> _Data items_
· · ·

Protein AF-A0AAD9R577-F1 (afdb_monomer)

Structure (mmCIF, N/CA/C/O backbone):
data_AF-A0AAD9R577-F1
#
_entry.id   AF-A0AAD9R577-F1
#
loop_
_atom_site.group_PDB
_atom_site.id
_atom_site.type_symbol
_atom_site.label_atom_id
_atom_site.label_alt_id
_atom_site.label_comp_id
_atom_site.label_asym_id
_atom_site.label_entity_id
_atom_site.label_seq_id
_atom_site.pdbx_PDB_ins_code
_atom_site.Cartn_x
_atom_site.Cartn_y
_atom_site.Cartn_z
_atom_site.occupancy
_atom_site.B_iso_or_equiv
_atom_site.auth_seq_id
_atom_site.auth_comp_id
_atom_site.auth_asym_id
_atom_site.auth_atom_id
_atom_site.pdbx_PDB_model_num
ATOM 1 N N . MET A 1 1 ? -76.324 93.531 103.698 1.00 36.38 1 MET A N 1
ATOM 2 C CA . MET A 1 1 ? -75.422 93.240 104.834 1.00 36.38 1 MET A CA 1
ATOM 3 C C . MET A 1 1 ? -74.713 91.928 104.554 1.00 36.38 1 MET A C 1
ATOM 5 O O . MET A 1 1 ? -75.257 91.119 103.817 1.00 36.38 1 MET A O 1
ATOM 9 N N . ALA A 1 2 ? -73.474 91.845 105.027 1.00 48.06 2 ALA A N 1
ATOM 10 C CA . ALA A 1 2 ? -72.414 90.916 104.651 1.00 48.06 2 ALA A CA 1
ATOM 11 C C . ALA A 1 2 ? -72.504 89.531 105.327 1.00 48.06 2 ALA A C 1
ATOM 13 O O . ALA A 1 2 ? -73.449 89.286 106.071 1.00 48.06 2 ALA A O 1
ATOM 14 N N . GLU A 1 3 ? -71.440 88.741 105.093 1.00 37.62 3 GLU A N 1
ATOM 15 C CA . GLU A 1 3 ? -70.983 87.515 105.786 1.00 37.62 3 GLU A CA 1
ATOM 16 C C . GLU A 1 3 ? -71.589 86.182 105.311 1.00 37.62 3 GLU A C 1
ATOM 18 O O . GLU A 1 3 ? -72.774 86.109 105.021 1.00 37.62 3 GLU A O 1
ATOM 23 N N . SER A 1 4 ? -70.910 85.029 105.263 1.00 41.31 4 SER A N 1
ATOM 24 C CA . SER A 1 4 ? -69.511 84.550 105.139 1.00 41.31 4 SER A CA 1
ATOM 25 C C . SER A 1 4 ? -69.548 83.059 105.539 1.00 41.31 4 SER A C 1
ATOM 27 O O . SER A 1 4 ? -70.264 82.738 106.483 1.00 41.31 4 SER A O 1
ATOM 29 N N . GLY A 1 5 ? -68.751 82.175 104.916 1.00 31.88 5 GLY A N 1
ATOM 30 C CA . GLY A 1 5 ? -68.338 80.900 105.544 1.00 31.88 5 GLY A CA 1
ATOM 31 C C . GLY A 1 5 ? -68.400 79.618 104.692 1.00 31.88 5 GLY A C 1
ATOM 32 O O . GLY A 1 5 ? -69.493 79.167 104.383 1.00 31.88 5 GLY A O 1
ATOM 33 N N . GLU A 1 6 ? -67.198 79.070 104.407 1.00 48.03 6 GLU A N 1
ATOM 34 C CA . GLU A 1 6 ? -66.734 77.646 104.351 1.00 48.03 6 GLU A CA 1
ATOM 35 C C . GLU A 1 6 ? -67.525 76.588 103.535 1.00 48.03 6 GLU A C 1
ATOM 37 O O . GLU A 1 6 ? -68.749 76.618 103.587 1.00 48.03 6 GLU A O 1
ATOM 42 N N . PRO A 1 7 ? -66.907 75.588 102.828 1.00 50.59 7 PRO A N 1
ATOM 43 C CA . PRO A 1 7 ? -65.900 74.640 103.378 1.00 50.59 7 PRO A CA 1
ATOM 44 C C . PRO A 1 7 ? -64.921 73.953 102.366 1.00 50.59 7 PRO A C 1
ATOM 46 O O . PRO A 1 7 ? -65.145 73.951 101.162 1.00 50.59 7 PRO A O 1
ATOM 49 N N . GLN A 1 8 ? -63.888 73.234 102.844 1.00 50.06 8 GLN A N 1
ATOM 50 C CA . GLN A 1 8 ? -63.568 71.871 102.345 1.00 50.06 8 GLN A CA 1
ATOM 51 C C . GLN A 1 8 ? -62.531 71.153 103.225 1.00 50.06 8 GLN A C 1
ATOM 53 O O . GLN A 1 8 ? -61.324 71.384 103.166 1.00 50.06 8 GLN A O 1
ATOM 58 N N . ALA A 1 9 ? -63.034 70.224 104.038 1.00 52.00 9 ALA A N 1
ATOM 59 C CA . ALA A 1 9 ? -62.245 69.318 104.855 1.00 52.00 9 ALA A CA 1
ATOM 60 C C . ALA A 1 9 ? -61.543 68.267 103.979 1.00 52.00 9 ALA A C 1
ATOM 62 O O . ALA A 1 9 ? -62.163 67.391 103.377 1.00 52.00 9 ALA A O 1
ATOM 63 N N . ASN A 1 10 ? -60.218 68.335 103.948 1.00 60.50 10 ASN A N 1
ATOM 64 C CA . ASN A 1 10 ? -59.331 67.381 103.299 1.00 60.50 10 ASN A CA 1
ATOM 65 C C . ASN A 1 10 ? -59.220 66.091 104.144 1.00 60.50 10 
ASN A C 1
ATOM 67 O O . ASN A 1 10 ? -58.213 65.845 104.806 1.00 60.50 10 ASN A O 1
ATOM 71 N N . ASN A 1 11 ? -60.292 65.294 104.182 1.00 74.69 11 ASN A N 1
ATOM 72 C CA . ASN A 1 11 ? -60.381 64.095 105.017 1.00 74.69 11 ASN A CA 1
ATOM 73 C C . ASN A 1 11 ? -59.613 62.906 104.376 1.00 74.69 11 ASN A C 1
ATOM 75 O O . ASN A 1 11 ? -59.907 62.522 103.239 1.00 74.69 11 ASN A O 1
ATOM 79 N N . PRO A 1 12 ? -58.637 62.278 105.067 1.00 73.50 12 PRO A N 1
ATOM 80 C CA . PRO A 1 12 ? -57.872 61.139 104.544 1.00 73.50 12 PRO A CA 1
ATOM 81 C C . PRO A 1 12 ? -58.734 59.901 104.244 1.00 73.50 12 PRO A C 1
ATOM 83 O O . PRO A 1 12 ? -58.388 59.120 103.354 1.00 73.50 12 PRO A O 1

· · ·

> _Exercise prompt_
Copy all the records above exactly, missing none.

> _Answer section_
Protein AF-A0AAD9R577-F1 (afdb_monomer)

Structure (mmCIF, N/CA/C/O backbone):
data_AF-A0AAD9R577-F1
#
_entry.id   AF-A0AAD9R577-F1
#
loop_
_atom_site.group_PDB
_atom_site.id
_atom_site.type_symbol
_atom_site.label_atom_id
_atom_site.label_alt_id
_atom_site.label_comp_id
_atom_site.label_asym_id
_atom_site.label_entity_id
_atom_site.label_seq_id
_atom_site.pdbx_PDB_ins_code
_atom_site.Cartn_x
_atom_site.Cartn_y
_atom_site.Cartn_z
_atom_site.occupancy
_atom_site.B_iso_or_equiv
_atom_site.auth_seq_id
_atom_site.auth_comp_id
_atom_site.auth_asym_id
_atom_site.auth_atom_id
_atom_site.pdbx_PDB_model_num
ATOM 1 N N . MET A 1 1 ? -76.324 93.531 103.698 1.00 36.38 1 MET A N 1
ATOM 2 C CA . MET A 1 1 ? -75.422 93.240 104.834 1.00 36.38 1 MET A CA 1
ATOM 3 C C . MET A 1 1 ? -74.713 91.928 104.554 1.00 36.38 1 MET A C 1
ATOM 5 O O . MET A 1 1 ? -75.257 91.119 103.817 1.00 36.38 1 MET A O 1
ATOM 9 N N . ALA A 1 2 ? -73.474 91.845 105.027 1.00 48.06 2 ALA A N 1
ATOM 10 C CA . ALA A 1 2 ? -72.414 90.916 104.651 1.00 48.06 2 ALA A CA 1
ATOM 11 C C . ALA A 1 2 ? -72.504 89.531 105.327 1.00 48.06 2 ALA A C 1
ATOM 13 O O . ALA A 1 2 ? -73.449 89.286 106.071 1.00 48.06 2 ALA A O 1
ATOM 14 N N . GLU A 1 3 ? -71.440 88.741 105.093 1.00 37.62 3 GLU A N 1
ATOM 15 C CA . GLU A 1 3 ? -70.983 87.515 105.786 1.00 37.62 3 GLU A CA 1
ATOM 16 C C . GLU A 1 3 ? -71.589 86.182 105.311 1.00 37.62 3 GLU A C 1
ATOM 18 O O . GLU A 1 3 ? -72.774 86.109 105.021 1.00 37.62 3 GLU A O 1
ATOM 23 N N . SER A 1 4 ? -70.910 85.029 105.263 1.00 41.31 4 SER A N 1
ATOM 24 C CA . SER A 1 4 ? -69.511 84.550 105.139 1.00 41.31 4 SER A CA 1
ATOM 25 C C . SER A 1 4 ? -69.548 83.059 105.539 1.00 41.31 4 SER A C 1
ATOM 27 O O . SER A 1 4 ? -70.264 82.738 106.483 1.00 41.31 4 SER A O 1
ATOM 29 N N . GLY A 1 5 ? -68.751 82.175 104.916 1.00 31.88 5 GLY A N 1
ATOM 30 C CA . GLY A 1 5 ? -68.338 80.900 105.544 1.00 31.88 5 GLY A CA 1
ATOM 31 C C . GLY A 1 5 ? -68.400 79.618 104.692 1.00 31.88 5 GLY A C 1
ATOM 32 O O . GLY A 1 5 ? -69.493 79.167 104.383 1.00 31.88 5 GLY A O 1
ATOM 33 N N . GLU A 1 6 ? -67.198 79.070 104.407 1.00 48.03 6 GLU A N 1
ATOM 34 C CA . GLU A 1 6 ? -66.734 77.646 104.351 1.00 48.03 6 GLU A CA 1
ATOM 35 C C . GLU A 1 6 ? -67.525 76.588 103.535 1.00 48.03 6 GLU A C 1
ATOM 37 O O . GLU A 1 6 ? -68.749 76.618 103.587 1.00 48.03 6 GLU A O 1
ATOM 42 N N . PRO A 1 7 ? -66.907 75.588 102.828 1.00 50.59 7 PRO A N 1
ATOM 43 C CA . PRO A 1 7 ? -65.900 74.640 103.378 1.00 50.59 7 PRO A CA 1
ATOM 44 C C . PRO A 1 7 ? -64.921 73.953 102.366 1.00 50.59 7 PRO A C 1
ATOM 46 O O . PRO A 1 7 ? -65.145 73.951 101.162 1.00 50.59 7 PRO A O 1
ATOM 49 N N . GLN A 1 8 ? -63.888 73.234 102.844 1.00 50.06 8 GLN A N 1
ATOM 50 C CA . GLN A 1 8 ? -63.568 71.871 102.345 1.00 50.06 8 GLN A CA 1
ATOM 51 C C . GLN A 1 8 ? -62.531 71.153 103.225 1.00 50.06 8 GLN A C 1
ATOM 53 O O . GLN A 1 8 ? -61.324 71.384 103.166 1.00 50.06 8 GLN A O 1
ATOM 58 N N . ALA A 1 9 ? -63.034 70.224 104.038 1.00 52.00 9 ALA A N 1
ATOM 59 C CA . ALA A 1 9 ? -62.245 69.318 104.855 1.00 52.00 9 ALA A CA 1
ATOM 60 C C . ALA A 1 9 ? -61.543 68.267 103.979 1.00 52.00 9 ALA A C 1
ATOM 62 O O . ALA A 1 9 ? -62.163 67.391 103.377 1.00 52.00 9 ALA A O 1
ATOM 63 N N . ASN A 1 10 ? -60.218 68.335 103.948 1.00 60.50 10 ASN A N 1
ATOM 64 C CA . ASN A 1 10 ? -59.331 67.381 103.299 1.00 60.50 10 ASN A CA 1
ATOM 65 C C . ASN A 1 10 ? -59.220 66.091 104.144 1.00 60.50 10 
ASN A C 1
ATOM 67 O O . ASN A 1 10 ? -58.213 65.845 104.806 1.00 60.50 10 ASN A O 1
ATOM 71 N N . ASN A 1 11 ? -60.292 65.294 104.182 1.00 74.69 11 ASN A N 1
ATOM 72 C CA . ASN A 1 11 ? -60.381 64.095 105.017 1.00 74.69 11 ASN A CA 1
ATOM 73 C C . ASN A 1 11 ? -59.613 62.906 104.376 1.00 74.69 11 ASN A C 1
ATOM 75 O O . ASN A 1 11 ? -59.907 62.522 103.239 1.00 74.69 11 ASN A O 1
ATOM 79 N N . PRO A 1 12 ? -58.637 62.278 105.067 1.00 73.50 12 PRO A N 1
ATOM 80 C CA . PRO A 1 12 ? -57.872 61.139 104.544 1.00 73.50 12 PRO A CA 1
ATOM 81 C C . PRO A 1 12 ? -58.734 59.901 104.244 1.00 73.50 12 PRO A C 1
ATOM 83 O O . PRO A 1 12 ? -58.388 59.120 103.354 1.00 73.50 12 PRO A O 1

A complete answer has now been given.